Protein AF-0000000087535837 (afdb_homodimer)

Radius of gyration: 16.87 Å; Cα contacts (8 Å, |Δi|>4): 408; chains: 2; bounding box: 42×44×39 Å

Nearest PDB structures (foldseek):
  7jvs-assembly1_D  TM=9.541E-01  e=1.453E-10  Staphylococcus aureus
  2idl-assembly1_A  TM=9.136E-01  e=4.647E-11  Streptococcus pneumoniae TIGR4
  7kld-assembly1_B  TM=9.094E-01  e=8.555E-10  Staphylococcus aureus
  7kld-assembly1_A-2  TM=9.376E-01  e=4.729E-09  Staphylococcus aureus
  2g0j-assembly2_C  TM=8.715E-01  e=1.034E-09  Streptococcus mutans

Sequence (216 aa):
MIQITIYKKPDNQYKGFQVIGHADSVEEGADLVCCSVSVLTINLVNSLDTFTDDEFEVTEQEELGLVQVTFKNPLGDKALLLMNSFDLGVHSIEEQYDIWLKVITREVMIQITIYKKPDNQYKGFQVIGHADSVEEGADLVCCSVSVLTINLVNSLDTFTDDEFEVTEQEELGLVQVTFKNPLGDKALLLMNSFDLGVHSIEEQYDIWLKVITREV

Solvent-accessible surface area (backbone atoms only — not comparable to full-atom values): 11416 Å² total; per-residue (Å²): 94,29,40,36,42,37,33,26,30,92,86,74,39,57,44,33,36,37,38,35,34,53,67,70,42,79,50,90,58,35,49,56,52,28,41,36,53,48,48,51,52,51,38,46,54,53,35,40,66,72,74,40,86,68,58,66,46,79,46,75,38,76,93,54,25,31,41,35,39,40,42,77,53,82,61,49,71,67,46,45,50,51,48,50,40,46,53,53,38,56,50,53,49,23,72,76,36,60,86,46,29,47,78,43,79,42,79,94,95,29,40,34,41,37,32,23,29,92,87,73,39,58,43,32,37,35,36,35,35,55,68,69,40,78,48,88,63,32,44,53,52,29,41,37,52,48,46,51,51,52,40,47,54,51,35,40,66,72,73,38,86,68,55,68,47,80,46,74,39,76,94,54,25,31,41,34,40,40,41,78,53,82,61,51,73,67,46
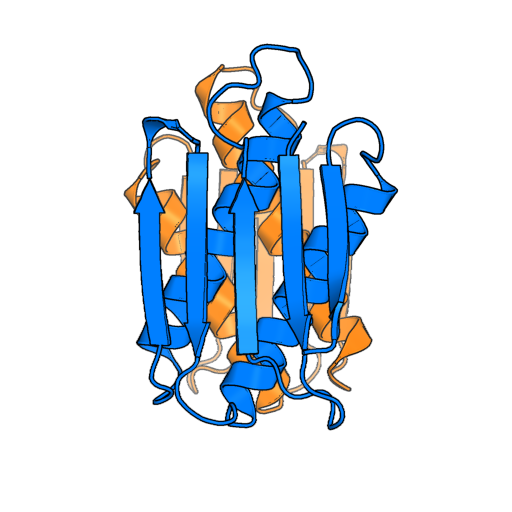,44,51,50,49,49,42,44,54,54,39,56,50,53,49,22,73,75,35,60,86,47,30,45,78,44,80,42,82,93

pLDDT: mean 92.68, std 10.07, range [55.69, 98.88]

Structure (mmCIF, N/CA/C/O backbone):
data_AF-0000000087535837-model_v1
#
loop_
_entity.id
_entity.type
_entity.pdbx_description
1 polymer 'Ribosomal processing cysteine protease Prp'
#
loop_
_atom_site.group_PDB
_atom_site.id
_atom_site.type_symbol
_atom_site.label_atom_id
_atom_site.label_alt_id
_atom_site.label_comp_id
_atom_site.label_asym_id
_atom_site.label_entity_id
_atom_site.label_seq_id
_atom_site.pdbx_PDB_ins_code
_atom_site.Cartn_x
_atom_site.Cartn_y
_atom_site.Cartn_z
_atom_site.occupancy
_atom_site.B_iso_or_equiv
_atom_site.auth_seq_id
_atom_site.auth_comp_id
_atom_site.auth_asym_id
_atom_site.auth_atom_id
_atom_site.pdbx_PDB_model_num
ATOM 1 N N . MET A 1 1 ? 10.867 12.953 12.055 1 87.25 1 MET A N 1
ATOM 2 C CA . MET A 1 1 ? 9.938 11.922 12.508 1 87.25 1 MET A CA 1
ATOM 3 C C . MET A 1 1 ? 8.562 12.102 11.875 1 87.25 1 MET A C 1
ATOM 5 O O . MET A 1 1 ? 8.07 13.227 11.773 1 87.25 1 MET A O 1
ATOM 9 N N . ILE A 1 2 ? 8.016 11.109 11.422 1 92.31 2 ILE A N 1
ATOM 10 C CA . ILE A 1 2 ? 6.68 11.125 10.844 1 92.31 2 ILE A CA 1
ATOM 11 C C . ILE A 1 2 ? 5.656 10.695 11.891 1 92.31 2 ILE A C 1
ATOM 13 O O . ILE A 1 2 ? 5.891 9.734 12.633 1 92.31 2 ILE A O 1
ATOM 17 N N . GLN A 1 3 ? 4.598 11.43 12 1 95.5 3 GLN A N 1
ATOM 18 C CA . GLN A 1 3 ? 3.508 11.055 12.898 1 95.5 3 GLN A CA 1
ATOM 19 C C . GLN A 1 3 ? 2.215 10.82 12.125 1 95.5 3 GLN A C 1
ATOM 21 O O . GLN A 1 3 ? 1.82 11.648 11.297 1 95.5 3 GLN A O 1
ATOM 26 N N . ILE A 1 4 ? 1.602 9.688 12.383 1 98.06 4 ILE A N 1
ATOM 27 C CA . ILE A 1 4 ? 0.286 9.375 11.828 1 98.06 4 ILE A CA 1
ATOM 28 C C . ILE A 1 4 ? -0.735 9.273 12.961 1 98.06 4 ILE A C 1
ATOM 30 O O . ILE A 1 4 ? -0.52 8.555 13.938 1 98.06 4 ILE A O 1
ATOM 34 N N . THR A 1 5 ? -1.778 10.023 12.828 1 98.44 5 THR A N 1
ATOM 35 C CA . THR A 1 5 ? -2.895 9.922 13.758 1 98.44 5 THR A CA 1
ATOM 36 C C . THR A 1 5 ? -4.137 9.383 13.062 1 98.44 5 THR A C 1
ATOM 38 O O . THR A 1 5 ? -4.621 9.977 12.094 1 98.44 5 THR A O 1
ATOM 41 N N . ILE A 1 6 ? -4.609 8.297 13.555 1 98.44 6 ILE A N 1
ATOM 42 C CA . ILE A 1 6 ? -5.82 7.684 13.023 1 98.44 6 ILE A CA 1
ATOM 43 C C . ILE A 1 6 ? -6.992 7.957 13.961 1 98.44 6 ILE A C 1
ATOM 45 O O . ILE A 1 6 ? -6.918 7.656 15.156 1 98.44 6 ILE A O 1
ATOM 49 N N . TYR A 1 7 ? -8.023 8.5 13.406 1 98.12 7 TYR A N 1
ATOM 50 C CA . TYR A 1 7 ? -9.203 8.852 14.195 1 98.12 7 TYR A CA 1
ATOM 51 C C . TYR A 1 7 ? -10.297 7.801 14.023 1 98.12 7 TYR A C 1
ATOM 53 O O . TYR A 1 7 ? -10.82 7.617 12.922 1 98.12 7 TYR A O 1
ATOM 61 N N . LYS A 1 8 ? -10.602 7.188 15.117 1 96.75 8 LYS A N 1
ATOM 62 C CA . LYS A 1 8 ? -11.656 6.172 15.109 1 96.75 8 LYS A CA 1
ATOM 63 C C . LYS A 1 8 ? -12.805 6.566 16.031 1 96.75 8 LYS A C 1
ATOM 65 O O . LYS A 1 8 ? -12.594 7.168 17.078 1 96.75 8 LYS A O 1
ATOM 70 N N . LYS A 1 9 ? -13.992 6.176 15.586 1 94.31 9 LYS A N 1
ATOM 71 C CA . LYS A 1 9 ? -15.172 6.285 16.438 1 94.31 9 LYS A CA 1
ATOM 72 C C . LYS A 1 9 ? -15.281 5.09 17.375 1 94.31 9 LYS A C 1
ATOM 74 O O .
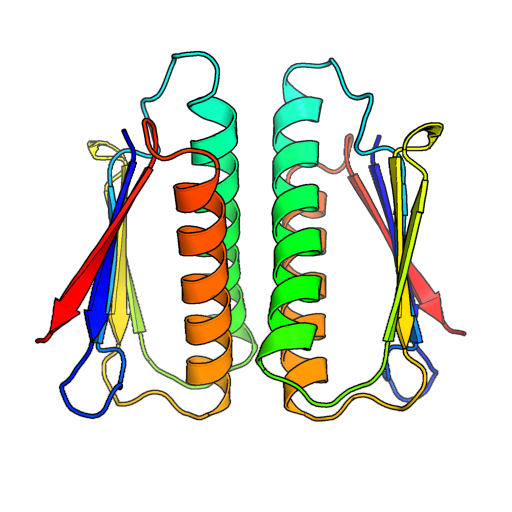 LYS A 1 9 ? -14.609 4.07 17.172 1 94.31 9 LYS A O 1
ATOM 79 N N . PRO A 1 10
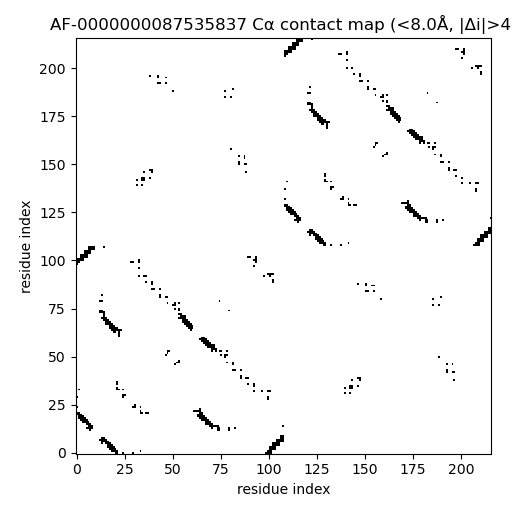 ? -16.141 5.176 18.391 1 89.06 10 PRO A N 1
ATOM 80 C CA . PRO A 1 10 ? -16.281 4.078 19.359 1 89.06 10 PRO A CA 1
ATOM 81 C C . PRO A 1 10 ? -16.75 2.779 18.703 1 89.06 10 PRO A C 1
ATOM 83 O O . PRO A 1 10 ? -16.453 1.691 19.203 1 89.06 10 PRO A O 1
ATOM 86 N N . ASP A 1 11 ? -17.438 2.842 17.578 1 88.06 11 ASP A N 1
ATOM 87 C CA . ASP A 1 11 ? -17.938 1.642 16.906 1 88.06 11 ASP A CA 1
ATOM 88 C C . ASP A 1 11 ? -16.922 1.113 15.898 1 88.06 11 ASP A C 1
ATOM 90 O O . ASP A 1 11 ? -17.266 0.29 15.047 1 88.06 11 ASP A O 1
ATOM 94 N N . ASN A 1 12 ? -15.695 1.566 15.906 1 85 12 ASN A N 1
ATOM 95 C CA . ASN A 1 12 ? -14.562 1.114 15.109 1 85 12 ASN A CA 1
ATOM 96 C C . ASN A 1 12 ? -14.656 1.627 13.672 1 85 12 ASN A C 1
ATOM 98 O O . ASN A 1 12 ? -13.977 1.11 12.781 1 85 12 ASN A O 1
ATOM 102 N N . GLN A 1 13 ? -15.562 2.607 13.633 1 93 13 GLN A N 1
ATOM 103 C CA . GLN A 1 13 ? -15.609 3.336 12.367 1 93 13 GLN A CA 1
ATOM 104 C C . GLN A 1 13 ? -14.508 4.387 12.305 1 93 13 GLN A C 1
ATOM 106 O O . GLN A 1 13 ? -14.133 4.969 13.32 1 93 13 GLN A O 1
ATOM 111 N N . TYR A 1 14 ? -14 4.57 11.125 1 97.75 14 TYR A N 1
ATOM 112 C CA . TYR A 1 14 ? -12.961 5.582 10.945 1 97.75 14 TYR A CA 1
ATOM 113 C C . TYR A 1 14 ? -13.578 6.949 10.672 1 97.75 14 TYR A C 1
ATOM 115 O O . TYR A 1 14 ? -14.508 7.07 9.875 1 97.75 14 TYR A O 1
ATOM 123 N N . LYS A 1 15 ? -13.094 7.938 11.258 1 97.94 15 LYS A N 1
ATOM 124 C CA . LYS A 1 15 ? -13.453 9.32 10.961 1 97.94 15 LYS A CA 1
ATOM 125 C C . LYS A 1 15 ? -12.445 9.953 10 1 97.94 15 LYS A C 1
ATOM 127 O O . LYS A 1 15 ? -12.773 10.906 9.289 1 97.94 15 LYS A O 1
ATOM 132 N N . GLY A 1 16 ? -11.203 9.461 10.008 1 98.31 16 GLY A N 1
ATOM 133 C CA . GLY A 1 16 ? -10.133 9.969 9.164 1 98.31 16 GLY A CA 1
ATOM 134 C C . GLY A 1 16 ? -8.75 9.703 9.727 1 98.31 16 GLY A C 1
ATOM 135 O O . GLY A 1 16 ? -8.586 8.867 10.617 1 98.31 16 GLY A O 1
ATOM 136 N N . PHE A 1 17 ? -7.738 10.383 9.141 1 98.62 17 PHE A N 1
ATOM 137 C CA . PHE A 1 17 ? -6.375 10.289 9.641 1 98.62 17 PHE A CA 1
ATOM 138 C C . PHE A 1 17 ? -5.535 11.461 9.148 1 98.62 17 PHE A C 1
ATOM 140 O O . PHE A 1 17 ? -5.957 12.203 8.258 1 98.62 17 PHE A O 1
ATOM 147 N N . GLN A 1 18 ? -4.406 11.609 9.75 1 97.81 18 GLN A N 1
ATOM 148 C CA . GLN A 1 18 ? -3.463 12.633 9.328 1 97.81 18 GLN A CA 1
ATOM 149 C C . GLN A 1 18 ? -2.029 12.117 9.375 1 97.81 18 GLN A C 1
ATOM 151 O O . GLN A 1 18 ? -1.67 11.344 10.258 1 97.81 18 GLN A O 1
ATOM 156 N N . VAL A 1 19 ? -1.307 12.523 8.453 1 97.12 19 VAL A N 1
ATOM 157 C CA . VAL A 1 19 ? 0.128 12.273 8.367 1 97.12 19 VAL A CA 1
ATOM 158 C C . VAL A 1 19 ? 0.889 13.594 8.43 1 97.12 19 VAL A C 1
ATOM 160 O O . VAL A 1 19 ? 0.591 14.523 7.672 1 97.12 19 VAL A O 1
ATOM 163 N N . ILE A 1 20 ? 1.853 13.688 9.32 1 94.12 20 ILE A N 1
ATOM 164 C CA . ILE A 1 20 ? 2.648 14.906 9.445 1 94.12 20 ILE A CA 1
ATOM 165 C C . ILE A 1 20 ? 4.133 14.547 9.461 1 94.12 20 ILE A C 1
ATOM 167 O O . ILE A 1 20 ? 4.539 13.57 10.094 1 94.12 20 ILE A O 1
ATOM 171 N N . GLY A 1 21 ? 4.949 15.414 8.688 1 88.19 21 GLY A N 1
ATOM 172 C CA . GLY A 1 21 ? 6.395 15.328 8.828 1 88.19 21 GLY A CA 1
ATOM 173 C C . GLY A 1 21 ? 7.047 14.461 7.77 1 88.19 21 GLY A C 1
ATOM 174 O O . GLY A 1 21 ? 8.188 14.031 7.93 1 88.19 21 GLY A O 1
ATOM 175 N N . HIS A 1 22 ? 6.383 14.109 6.805 1 74.56 22 HIS A N 1
ATOM 176 C CA . HIS A 1 22 ? 6.949 13.211 5.801 1 74.56 22 HIS A CA 1
ATOM 177 C C . HIS A 1 22 ? 7.805 13.984 4.797 1 74.56 22 HIS A C 1
ATOM 179 O O . HIS A 1 22 ? 8.492 13.375 3.975 1 74.56 22 HIS A O 1
ATOM 185 N N . ALA A 1 23 ? 7.883 15.383 4.789 1 66.75 23 ALA A N 1
ATOM 186 C CA . ALA A 1 23 ? 8.641 16.172 3.818 1 66.75 23 ALA A CA 1
ATOM 187 C C . ALA A 1 23 ? 10.117 16.234 4.207 1 66.75 23 ALA A C 1
ATOM 189 O O . ALA A 1 23 ? 10.984 16.344 3.338 1 66.75 23 ALA A O 1
ATOM 190 N N . ASP A 1 24 ? 10.492 16.422 5.398 1 62.16 24 ASP A N 1
ATOM 191 C CA . ASP A 1 24 ? 11.797 16.969 5.766 1 62.16 24 ASP A CA 1
ATOM 192 C C . ASP A 1 24 ? 12.781 15.859 6.117 1 62.16 24 ASP A C 1
ATOM 194 O O . ASP A 1 24 ? 13.883 16.125 6.602 1 62.16 24 ASP A O 1
ATOM 198 N N . SER A 1 25 ? 12.547 14.656 5.949 1 55.78 25 SER A N 1
ATOM 199 C CA . SER A 1 25 ? 13.453 13.906 6.812 1 55.78 25 SER A CA 1
ATOM 200 C C . SER A 1 25 ? 14.711 13.492 6.062 1 55.78 25 SER A C 1
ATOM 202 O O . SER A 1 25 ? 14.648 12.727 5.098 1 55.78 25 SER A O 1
==========
Work request: Copy out, word for word, the part of the entries above that begins at the line with "ATOM 104 C C" and ends at the line with "ATOM 147 N N", including both.

Answer area:
ATOM 104 C C . GLN A 1 13 ? -14.508 4.387 12.305 1 93 13 GLN A C 1
ATOM 106 O O . GLN A 1 13 ? -14.133 4.969 13.32 1 93 13 GLN A O 1
ATOM 111 N N . TYR A 1 14 ? -14 4.57 11.125 1 97.75 14 TYR A N 1
ATOM 112 C CA . TYR A 1 14 ? -12.961 5.582 10.945 1 97.75 14 TYR A CA 1
ATOM 113 C C . TYR A 1 14 ? -13.578 6.949 10.672 1 97.75 14 TYR A C 1
ATOM 115 O O . TYR A 1 14 ? -14.508 7.07 9.875 1 97.75 14 TYR A O 1
ATOM 123 N N . LYS A 1 15 ? -13.094 7.938 11.258 1 97.94 15 LYS A N 1
ATOM 124 C CA . LYS A 1 15 ? -13.453 9.32 10.961 1 97.94 15 LYS A CA 1
ATOM 125 C C . LYS A 1 15 ? -12.445 9.953 10 1 97.94 15 LYS A C 1
ATOM 127 O O . LYS A 1 15 ? -12.773 10.906 9.289 1 97.94 15 LYS A O 1
ATOM 132 N N . GLY A 1 16 ? -11.203 9.461 10.008 1 98.31 16 GLY A N 1
ATOM 133 C CA . GLY A 1 16 ? -10.133 9.969 9.164 1 98.31 16 GLY A CA 1
ATOM 134 C C . GLY A 1 16 ? -8.75 9.703 9.727 1 98.31 16 GLY A C 1
ATOM 135 O O . GLY A 1 16 ? -8.586 8.867 10.617 1 98.31 16 GLY A O 1
ATOM 136 N N . PHE A 1 17 ? -7.738 10.383 9.141 1 98.62 17 PHE A N 1
ATOM 137 C CA . PHE A 1 17 ? -6.375 10.289 9.641 1 98.62 17 PHE A CA 1
ATOM 138 C C . PHE A 1 17 ? -5.535 11.461 9.148 1 98.62 17 PHE A C 1
ATOM 140 O O . PHE A 1 17 ? -5.957 12.203 8.258 1 98.62 17 PHE A O 1
ATOM 147 N N . GLN A 1 18 ? -4.406 11.609 9.75 1 97.81 18 GLN A N 1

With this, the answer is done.